The lines below, from the one containing "ATOM 83 N N" through the one containing "ATOM 97 C CA", should be set down exactly, with no pictures and nothing else.
** Opening Entries supplied block **
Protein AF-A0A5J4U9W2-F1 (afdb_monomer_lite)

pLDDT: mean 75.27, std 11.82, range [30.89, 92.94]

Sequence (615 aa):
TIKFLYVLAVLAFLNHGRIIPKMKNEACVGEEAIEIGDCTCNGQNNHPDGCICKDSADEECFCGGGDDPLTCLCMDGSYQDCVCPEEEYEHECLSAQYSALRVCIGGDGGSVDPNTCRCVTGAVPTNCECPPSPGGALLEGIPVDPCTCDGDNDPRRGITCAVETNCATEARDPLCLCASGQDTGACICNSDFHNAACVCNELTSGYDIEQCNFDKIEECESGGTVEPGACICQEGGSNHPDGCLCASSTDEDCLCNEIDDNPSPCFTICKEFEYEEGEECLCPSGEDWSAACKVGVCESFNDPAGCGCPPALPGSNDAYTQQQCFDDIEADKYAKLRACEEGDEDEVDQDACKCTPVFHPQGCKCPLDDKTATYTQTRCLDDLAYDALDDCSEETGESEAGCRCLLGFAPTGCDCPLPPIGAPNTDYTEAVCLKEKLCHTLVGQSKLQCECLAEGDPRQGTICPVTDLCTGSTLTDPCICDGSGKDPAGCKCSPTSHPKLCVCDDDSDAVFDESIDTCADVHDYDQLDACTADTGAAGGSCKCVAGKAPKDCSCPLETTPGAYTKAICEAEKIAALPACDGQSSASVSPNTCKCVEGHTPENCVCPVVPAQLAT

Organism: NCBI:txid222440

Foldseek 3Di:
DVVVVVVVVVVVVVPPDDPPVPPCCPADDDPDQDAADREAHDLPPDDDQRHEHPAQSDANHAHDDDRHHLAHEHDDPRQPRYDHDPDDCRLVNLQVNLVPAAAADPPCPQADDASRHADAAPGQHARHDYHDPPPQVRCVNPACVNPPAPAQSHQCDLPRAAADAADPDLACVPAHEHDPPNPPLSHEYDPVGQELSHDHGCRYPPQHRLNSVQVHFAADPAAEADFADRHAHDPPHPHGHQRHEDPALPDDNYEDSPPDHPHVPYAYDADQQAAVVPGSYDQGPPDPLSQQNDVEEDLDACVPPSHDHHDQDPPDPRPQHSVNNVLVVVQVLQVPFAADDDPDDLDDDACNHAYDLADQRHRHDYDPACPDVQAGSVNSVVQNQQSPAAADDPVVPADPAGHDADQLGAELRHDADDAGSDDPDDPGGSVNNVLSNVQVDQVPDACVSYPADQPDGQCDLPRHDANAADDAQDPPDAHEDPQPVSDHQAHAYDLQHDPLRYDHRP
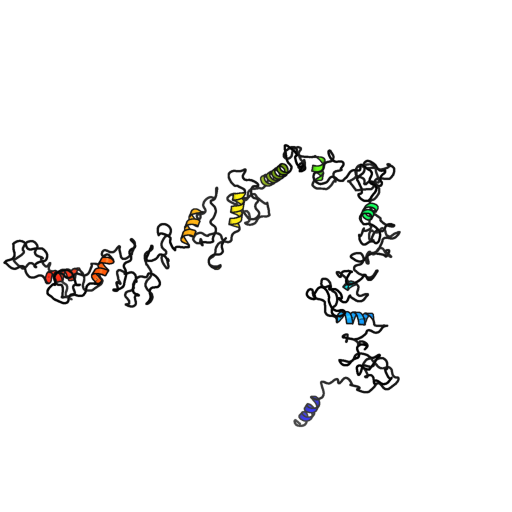DPPYPQCPDPAHPVRQNVLVPAAADDDLEDDPAARHEYDVPRQELRHDYDDQSRDDPRHSVNNVLSLQVSAAADDPVDPLADDASRHAYDVPGDRHNHHYRPDDPDDDD

Secondary structure (DSSP, 8-state):
--SSHHHHHHHHTTSSS---------B--SSS---TTSSB--SSS---TTPBP-STT--S-B--STT--TTPBPPTT--SS-BPPSSSSHHHHHHHHHHHSEEP-TTS-SB--TTSEE-BTTB--BTPBPPPTT-GGGGTT--TTTS---GGG-TTBTTTBPB--B-SSS--SS--B--TT--SS-SB-BTTB--TTSBP-TTBTT--HHHHHHHTSPBPSSSSB--TTSSBPPTTSSS--BTPBP-STT--S-B--SSS---SS-BEEPPTT--TTTSSEEPPSSSTTHHHHHH-B-SBTTBSTTPBPPP--TT---SS-HHHHHHHHHHHHHHHSPBP-BTB-SB--TTSSB--SS---BTPBPPSSTTSTTS-HHHHHHHHHHHTSPBP-STT-S--SS-B-BTTB--TTPBPPPPPSS----S--HHHHHHHHHHHS-TT--TTTSPPPSS--TTBTTTB---PBP-SSS-SS--B--SSS-PPTTPBPBTTB--TT-B---STT-TTTSSSS-HHHHHHHHHSEEP--SSPPSSS-EE-BTTB--TTPBPPPTT--SSS-HHHHHHHHHHHSPBPPTTS-SB--TTS-B-BTTB--BT-B-----S----

Structure (mmCIF, N/CA/C/O backbone):
data_AF-A0A5J4U9W2-F1
#
_entry.id   AF-A0A5J4U9W2-F1
#
loop_
_atom_site.group_PDB
_atom_site.id
_atom_site.type_symbol
_atom_site.label_atom_id
_atom_site.label_alt_id
_atom_site.label_comp_id
_atom_site.label_asym_id
_atom_site.label_entity_id
_atom_site.label_seq_id
_atom_site.pdbx_PDB_ins_code
_atom_site.Cartn_x
_atom_site.Cartn_y
_atom_site.Cartn_z
_atom_site.occupancy
_atom_site.B_iso_or_equiv
_atom_site.auth_seq_id
_atom_site.auth_comp_id
_atom_site.auth_asym_id
_atom_site.auth_atom_id
_atom_site.pdbx_PDB_model_num
ATOM 1 N N . THR A 1 1 ? 33.078 -88.393 22.514 1.00 53.28 1 THR A N 1
ATOM 2 C CA . THR A 1 1 ? 34.049 -87.581 21.741 1.00 53.28 1 THR A CA 1
ATOM 3 C C . THR A 1 1 ? 33.802 -86.081 21.911 1.00 53.28 1 THR A C 1
ATOM 5 O O . THR A 1 1 ? 33.954 -85.315 20.977 1.00 53.28 1 THR A O 1
ATOM 8 N N . ILE A 1 2 ? 33.441 -85.641 23.125 1.00 54.84 2 ILE A N 1
ATOM 9 C CA . ILE A 1 2 ? 33.046 -84.248 23.433 1.00 54.84 2 ILE A CA 1
ATOM 10 C C . ILE A 1 2 ? 34.168 -83.480 24.171 1.00 54.84 2 ILE A C 1
ATOM 12 O O . ILE A 1 2 ? 34.111 -82.269 24.305 1.00 54.84 2 ILE A O 1
ATOM 16 N N . LYS A 1 3 ? 35.276 -84.147 24.533 1.00 52.31 3 LYS A N 1
ATOM 17 C CA . LYS A 1 3 ? 36.520 -83.491 24.988 1.00 52.31 3 LYS A CA 1
ATOM 18 C C . LYS A 1 3 ? 37.566 -83.261 23.881 1.00 52.31 3 LYS A C 1
ATOM 20 O O . LYS A 1 3 ? 38.571 -82.620 24.144 1.00 52.31 3 LYS A O 1
ATOM 25 N N . PHE A 1 4 ? 37.323 -83.728 22.650 1.00 53.41 4 PHE A N 1
ATOM 26 C CA . PHE A 1 4 ? 38.204 -83.482 21.490 1.00 53.41 4 PHE A CA 1
ATOM 27 C C . PHE A 1 4 ? 37.738 -82.298 20.619 1.00 53.41 4 PHE A C 1
ATOM 29 O O . PHE A 1 4 ? 38.530 -81.726 19.881 1.00 53.41 4 PHE A O 1
ATOM 36 N N . LEU A 1 5 ? 36.475 -81.876 20.756 1.00 53.06 5 LEU A N 1
ATOM 37 C CA . LEU A 1 5 ? 35.920 -80.709 20.058 1.00 53.06 5 LEU A CA 1
ATOM 38 C C . LEU A 1 5 ? 36.245 -79.372 20.750 1.00 53.06 5 LEU A C 1
ATOM 40 O O . LEU A 1 5 ? 36.247 -78.338 20.095 1.00 53.06 5 LEU A O 1
ATOM 44 N N . TYR A 1 6 ? 36.603 -79.381 22.039 1.00 54.16 6 TYR A N 1
ATOM 45 C CA . TYR A 1 6 ? 36.955 -78.155 22.771 1.00 54.16 6 TYR A CA 1
ATOM 46 C C . TYR A 1 6 ? 38.389 -77.665 22.485 1.00 54.16 6 TYR A C 1
ATOM 48 O O . TYR A 1 6 ? 38.659 -76.475 22.579 1.00 54.16 6 TYR A O 1
ATOM 56 N N . VAL A 1 7 ? 39.307 -78.554 22.077 1.00 58.06 7 VAL A N 1
ATOM 57 C CA . VAL A 1 7 ? 40.690 -78.175 21.711 1.00 58.06 7 VAL A CA 1
ATOM 58 C C . VAL A 1 7 ? 40.768 -77.630 20.276 1.00 58.06 7 VAL A C 1
ATOM 60 O O . VAL A 1 7 ? 41.562 -76.735 20.007 1.00 58.06 7 VAL A O 1
ATOM 63 N N . LEU A 1 8 ? 39.894 -78.087 19.370 1.00 52.97 8 LEU A N 1
ATOM 64 C CA . LEU A 1 8 ? 39.795 -77.542 18.008 1.00 52.97 8 LEU A CA 1
ATOM 65 C C . LEU A 1 8 ? 39.046 -76.198 17.947 1.00 52.97 8 LEU A C 1
ATOM 67 O O . LEU A 1 8 ? 39.378 -75.366 17.111 1.00 52.97 8 LEU A O 1
ATOM 71 N N . ALA A 1 9 ? 38.103 -75.934 18.860 1.00 52.12 9 ALA A N 1
ATOM 72 C CA . ALA A 1 9 ? 37.402 -74.647 18.916 1.00 52.12 9 ALA A CA 1
ATOM 73 C C . ALA A 1 9 ? 38.267 -73.497 19.480 1.00 52.12 9 ALA A C 1
ATOM 75 O O . ALA A 1 9 ? 38.118 -72.358 19.048 1.00 52.12 9 ALA A O 1
ATOM 76 N N . VAL A 1 10 ? 39.216 -73.778 20.385 1.00 54.56 10 VAL A N 1
ATOM 77 C CA . VAL A 1 10 ? 40.116 -72.745 20.944 1.00 54.56 10 VAL A CA 1
ATOM 78 C C . VAL A 1 10 ? 41.245 -72.360 19.971 1.00 54.56 10 VAL A C 1
ATOM 80 O O . VAL A 1 10 ? 41.705 -71.225 20.000 1.00 54.56 10 VAL A O 1
ATOM 83 N N . LEU A 1 11 ? 41.639 -73.242 19.042 1.00 47.31 11 LEU A N 1
ATOM 84 C CA . LEU A 1 11 ? 42.597 -72.905 17.973 1.00 47.31 11 LEU A CA 1
ATOM 85 C C . LEU A 1 11 ? 41.956 -72.183 16.771 1.00 47.31 11 LEU A C 1
ATOM 87 O O . LEU A 1 11 ? 42.668 -71.531 16.014 1.00 47.31 11 LEU A O 1
ATOM 91 N N . ALA A 1 12 ? 40.630 -72.248 16.608 1.00 50.84 12 ALA A N 1
ATOM 92 C CA . ALA A 1 12 ? 39.921 -71.581 15.511 1.00 50.84 12 ALA A CA 1
ATOM 93 C C . ALA A 1 12 ? 39.522 -70.121 15.818 1.00 50.8
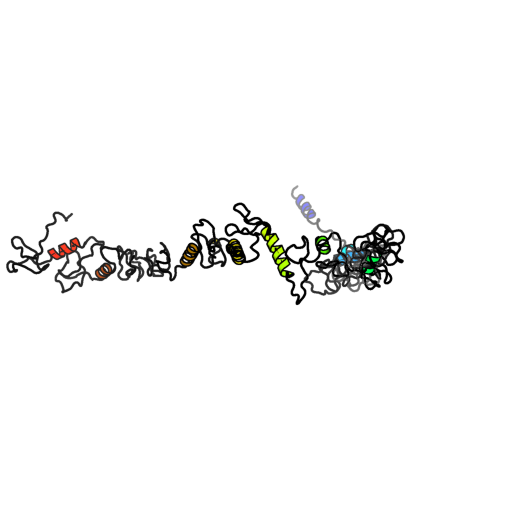4 12 ALA A C 1
ATOM 95 O O . ALA A 1 12 ? 39.368 -69.333 14.890 1.00 50.84 12 ALA A O 1
ATOM 96 N N . PHE A 1 13 ? 39.414 -69.722 17.092 1.00 45.97 13 PHE A N 1
ATOM 97 C CA . PHE A 1 13 ? 39.064 -68.342 17.480 1.00 45.97 13 PHE A CA 1
ATOM 98 C C . PHE A 1 13 ? 40.260 -67.382 17.640 1.00 45.97 13 PHE A C 1
ATOM 100 O O . PHE A 1 13 ? 40.056 -66.213 17.950 1.00 45.97 13 PHE A O 1
ATOM 107 N N . LEU A 1 14 ? 41.497 -67.828 17.386 1.00 47.91 14 LEU A N 1
ATOM 108 C CA . LEU A 1 14 ? 42.694 -66.969 17.395 1.00 47.91 14 LEU A CA 1
ATOM 109 C C . LEU A 1 14 ? 43.246 -66.646 15.997 1.00 47.91 14 LEU A C 1
ATOM 111 O O . LEU A 1 14 ? 44.369 -66.163 15.901 1.00 47.91 14 LEU A O 1
ATOM 115 N N . ASN A 1 15 ? 42.501 -66.907 14.913 1.00 47.62 15 ASN A N 1
ATOM 116 C CA . ASN A 1 15 ? 43.076 -66.793 13.567 1.00 47.62 15 ASN A CA 1
ATOM 117 C C . ASN A 1 15 ? 42.220 -66.096 12.499 1.00 47.62 15 ASN A C 1
ATOM 119 O O . ASN A 1 15 ? 42.470 -66.302 11.315 1.00 47.62 15 ASN A O 1
ATOM 123 N N . HIS A 1 16 ? 41.236 -65.269 12.864 1.00 46.97 16 HIS A N 1
ATOM 124 C CA . HIS A 1 16 ? 40.594 -64.335 11.925 1.00 46.97 16 HIS A CA 1
ATOM 125 C C . HIS A 1 16 ? 40.644 -62.922 12.505 1.00 46.97 16 HIS A C 1
ATOM 127 O O . HIS A 1 16 ? 40.085 -62.669 13.567 1.00 46.97 16 HIS A O 1
ATOM 133 N N . GLY A 1 17 ? 41.335 -62.022 11.802 1.00 46.22 17 GLY A N 1
ATOM 134 C CA . GLY A 1 17 ? 41.472 -60.617 12.192 1.00 46.22 17 GLY A CA 1
ATOM 135 C C . GLY A 1 17 ? 42.910 -60.145 12.387 1.00 46.22 17 GLY A C 1
ATOM 136 O O . GLY A 1 17 ? 43.208 -59.471 13.366 1.00 46.22 17 GLY A O 1
ATOM 137 N N . ARG A 1 18 ? 43.813 -60.502 11.469 1.00 31.22 18 ARG A N 1
ATOM 138 C CA . ARG A 1 18 ? 45.028 -59.725 11.202 1.00 31.22 18 ARG A CA 1
ATOM 139 C C . ARG A 1 18 ? 45.566 -60.138 9.835 1.00 31.22 18 ARG A C 1
ATOM 141 O O . ARG A 1 18 ? 46.391 -61.040 9.731 1.00 31.22 18 ARG A O 1
ATOM 148 N N . ILE A 1 19 ? 45.125 -59.450 8.779 1.00 34.56 19 ILE A N 1
ATOM 149 C CA . ILE A 1 19 ? 46.110 -59.091 7.759 1.00 34.56 19 ILE A CA 1
ATOM 150 C C . ILE A 1 19 ? 47.013 -58.120 8.509 1.00 34.56 19 ILE A C 1
ATOM 152 O O . ILE A 1 19 ? 46.701 -56.949 8.678 1.00 34.56 19 ILE A O 1
ATOM 156 N N . ILE A 1 20 ? 48.058 -58.668 9.121 1.00 32.59 20 ILE A N 1
ATOM 157 C CA . ILE A 1 20 ? 49.256 -57.886 9.348 1.00 32.59 20 ILE A CA 1
ATOM 158 C C . ILE A 1 20 ? 49.670 -57.570 7.903 1.00 32.59 20 ILE A C 1
ATOM 160 O O . ILE A 1 20 ? 49.996 -58.532 7.195 1.00 32.59 20 ILE A O 1
ATOM 164 N N . PRO A 1 21 ? 49.613 -56.316 7.402 1.00 35.81 21 PRO A N 1
ATOM 165 C CA . PRO A 1 21 ? 50.499 -56.000 6.290 1.00 35.81 21 PRO A CA 1
ATOM 166 C C . PRO A 1 21 ? 51.861 -56.484 6.764 1.00 35.81 21 PRO A C 1
ATOM 168 O O . PRO A 1 21 ? 52.166 -56.347 7.953 1.00 35.81 21 PRO A O 1
ATOM 171 N N . LYS A 1 22 ? 52.638 -57.166 5.925 1.00 32.62 22 LYS A N 1
ATOM 172 C CA . LYS A 1 22 ? 54.019 -57.424 6.311 1.00 32.62 22 LYS A CA 1
ATOM 173 C C . LYS A 1 22 ? 54.602 -56.051 6.636 1.00 32.62 22 LYS A C 1
ATOM 175 O O . LYS A 1 22 ? 54.951 -55.319 5.727 1.00 32.62 22 LYS A O 1
ATOM 180 N N . MET A 1 23 ? 54.683 -55.691 7.915 1.00 39.38 23 MET A N 1
ATOM 181 C CA . MET A 1 23 ? 55.568 -54.642 8.365 1.00 39.38 23 MET A CA 1
ATOM 182 C C . MET A 1 23 ? 56.934 -55.270 8.169 1.00 39.38 23 MET A C 1
ATOM 184 O O . MET A 1 23 ? 57.505 -55.872 9.080 1.00 39.38 23 MET A O 1
ATOM 188 N N . LYS A 1 24 ? 57.410 -55.215 6.924 1.00 43.84 24 LYS A N 1
ATOM 189 C CA . LYS A 1 24 ? 58.825 -55.226 6.644 1.00 43.84 24 LYS A CA 1
ATOM 190 C C . LYS A 1 24 ? 59.330 -53.923 7.232 1.00 43.84 24 LYS A C 1
ATOM 192 O O . LYS A 1 24 ? 59.495 -52.921 6.562 1.00 43.84 24 LYS A O 1
ATOM 197 N N . ASN A 1 25 ? 59.601 -53.978 8.529 1.00 49.16 25 ASN A N 1
ATOM 198 C CA . ASN A 1 25 ? 60.551 -53.090 9.178 1.00 49.16 25 ASN A CA 1
ATOM 199 C C . ASN A 1 25 ? 61.978 -53.532 8.778 1.00 49.16 25 ASN A C 1
ATOM 201 O O . ASN A 1 25 ? 62.872 -53.673 9.610 1.00 49.16 25 ASN A O 1
ATOM 205 N N . GLU A 1 26 ? 62.140 -53.890 7.504 1.00 58.19 26 GLU A N 1
ATOM 206 C CA . GLU A 1 26 ? 63.375 -54.320 6.879 1.00 58.19 26 GLU A CA 1
ATOM 207 C C . GLU A 1 26 ? 63.777 -53.161 5.977 1.00 58.19 26 GLU A C 1
ATOM 209 O O . GLU A 1 26 ? 63.019 -52.777 5.089 1.00 58.19 26 GLU A O 1
ATOM 214 N N . ALA A 1 27 ? 64.951 -52.591 6.243 1.00 61.03 27 ALA A N 1
ATOM 215 C CA . ALA A 1 27 ? 65.570 -51.619 5.355 1.00 61.03 27 ALA A CA 1
ATOM 216 C C . ALA A 1 27 ? 65.557 -52.151 3.914 1.00 61.03 27 ALA A C 1
ATOM 218 O O . ALA A 1 27 ? 65.808 -53.342 3.706 1.00 61.03 27 ALA A O 1
ATOM 219 N N . CYS A 1 28 ? 65.294 -51.292 2.926 1.00 66.06 28 CYS A N 1
ATOM 220 C CA . CYS A 1 28 ? 65.390 -51.690 1.524 1.00 66.06 28 CYS A CA 1
ATOM 221 C C . CYS A 1 28 ? 66.832 -52.170 1.228 1.00 66.06 28 CYS A C 1
ATOM 223 O O . CYS A 1 28 ? 67.792 -51.402 1.350 1.00 66.06 28 CYS A O 1
ATOM 225 N N . VAL A 1 29 ? 67.010 -53.454 0.887 1.00 61.19 29 VAL A N 1
ATOM 226 C CA . VAL A 1 29 ? 68.315 -54.044 0.531 1.00 61.19 29 VAL A CA 1
ATOM 227 C C . VAL A 1 29 ? 68.186 -54.829 -0.776 1.00 61.19 29 VAL A C 1
ATOM 229 O O . VAL A 1 29 ? 67.648 -55.933 -0.775 1.00 61.19 29 VAL A O 1
ATOM 232 N N . GLY A 1 30 ? 68.732 -54.287 -1.870 1.00 60.31 30 GLY A N 1
ATOM 233 C CA . GLY A 1 30 ? 68.869 -54.973 -3.165 1.00 60.31 30 GLY A CA 1
ATOM 234 C C . GLY A 1 30 ? 68.541 -54.095 -4.381 1.00 60.31 30 GLY A C 1
ATOM 235 O O . GLY A 1 30 ? 67.829 -53.111 -4.245 1.00 60.31 30 GLY A O 1
ATOM 236 N N . GLU A 1 31 ? 69.063 -54.468 -5.557 1.00 55.06 31 GLU A N 1
ATOM 237 C CA . GLU A 1 31 ? 68.824 -53.832 -6.875 1.00 55.06 31 GLU A CA 1
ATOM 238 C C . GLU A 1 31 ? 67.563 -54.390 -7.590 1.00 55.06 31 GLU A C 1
** Closing Entries supplied block **
Response to this task ->
ATOM 83 N N . LEU A 1 11 ? 41.639 -73.242 19.042 1.00 47.31 11 LEU A N 1
ATOM 84 C CA . LEU A 1 11 ? 42.597 -72.905 17.973 1.00 47.31 11 LEU A CA 1
ATOM 85 C C . LEU A 1 11 ? 41.956 -72.183 16.771 1.00 47.31 11 LEU A C 1
ATOM 87 O O . LEU A 1 11 ? 42.668 -71.531 16.014 1.00 47.31 11 LEU A O 1
ATOM 91 N N . ALA A 1 12 ? 40.630 -72.248 16.608 1.00 50.84 12 ALA A N 1
ATOM 92 C CA . ALA A 1 12 ? 39.921 -71.581 15.511 1.00 50.84 12 ALA A CA 1
ATOM 93 C C . ALA A 1 12 ? 39.522 -70.121 15.818 1.00 50.8
4 12 ALA A C 1
ATOM 95 O O . ALA A 1 12 ? 39.368 -69.333 14.890 1.00 50.84 12 ALA A O 1
ATOM 96 N N . PHE A 1 13 ? 39.414 -69.722 17.092 1.00 45.97 13 PHE A N 1
ATOM 97 C CA . PHE A 1 13 ? 39.064 -68.342 17.480 1.00 45.97 13 PHE A CA 1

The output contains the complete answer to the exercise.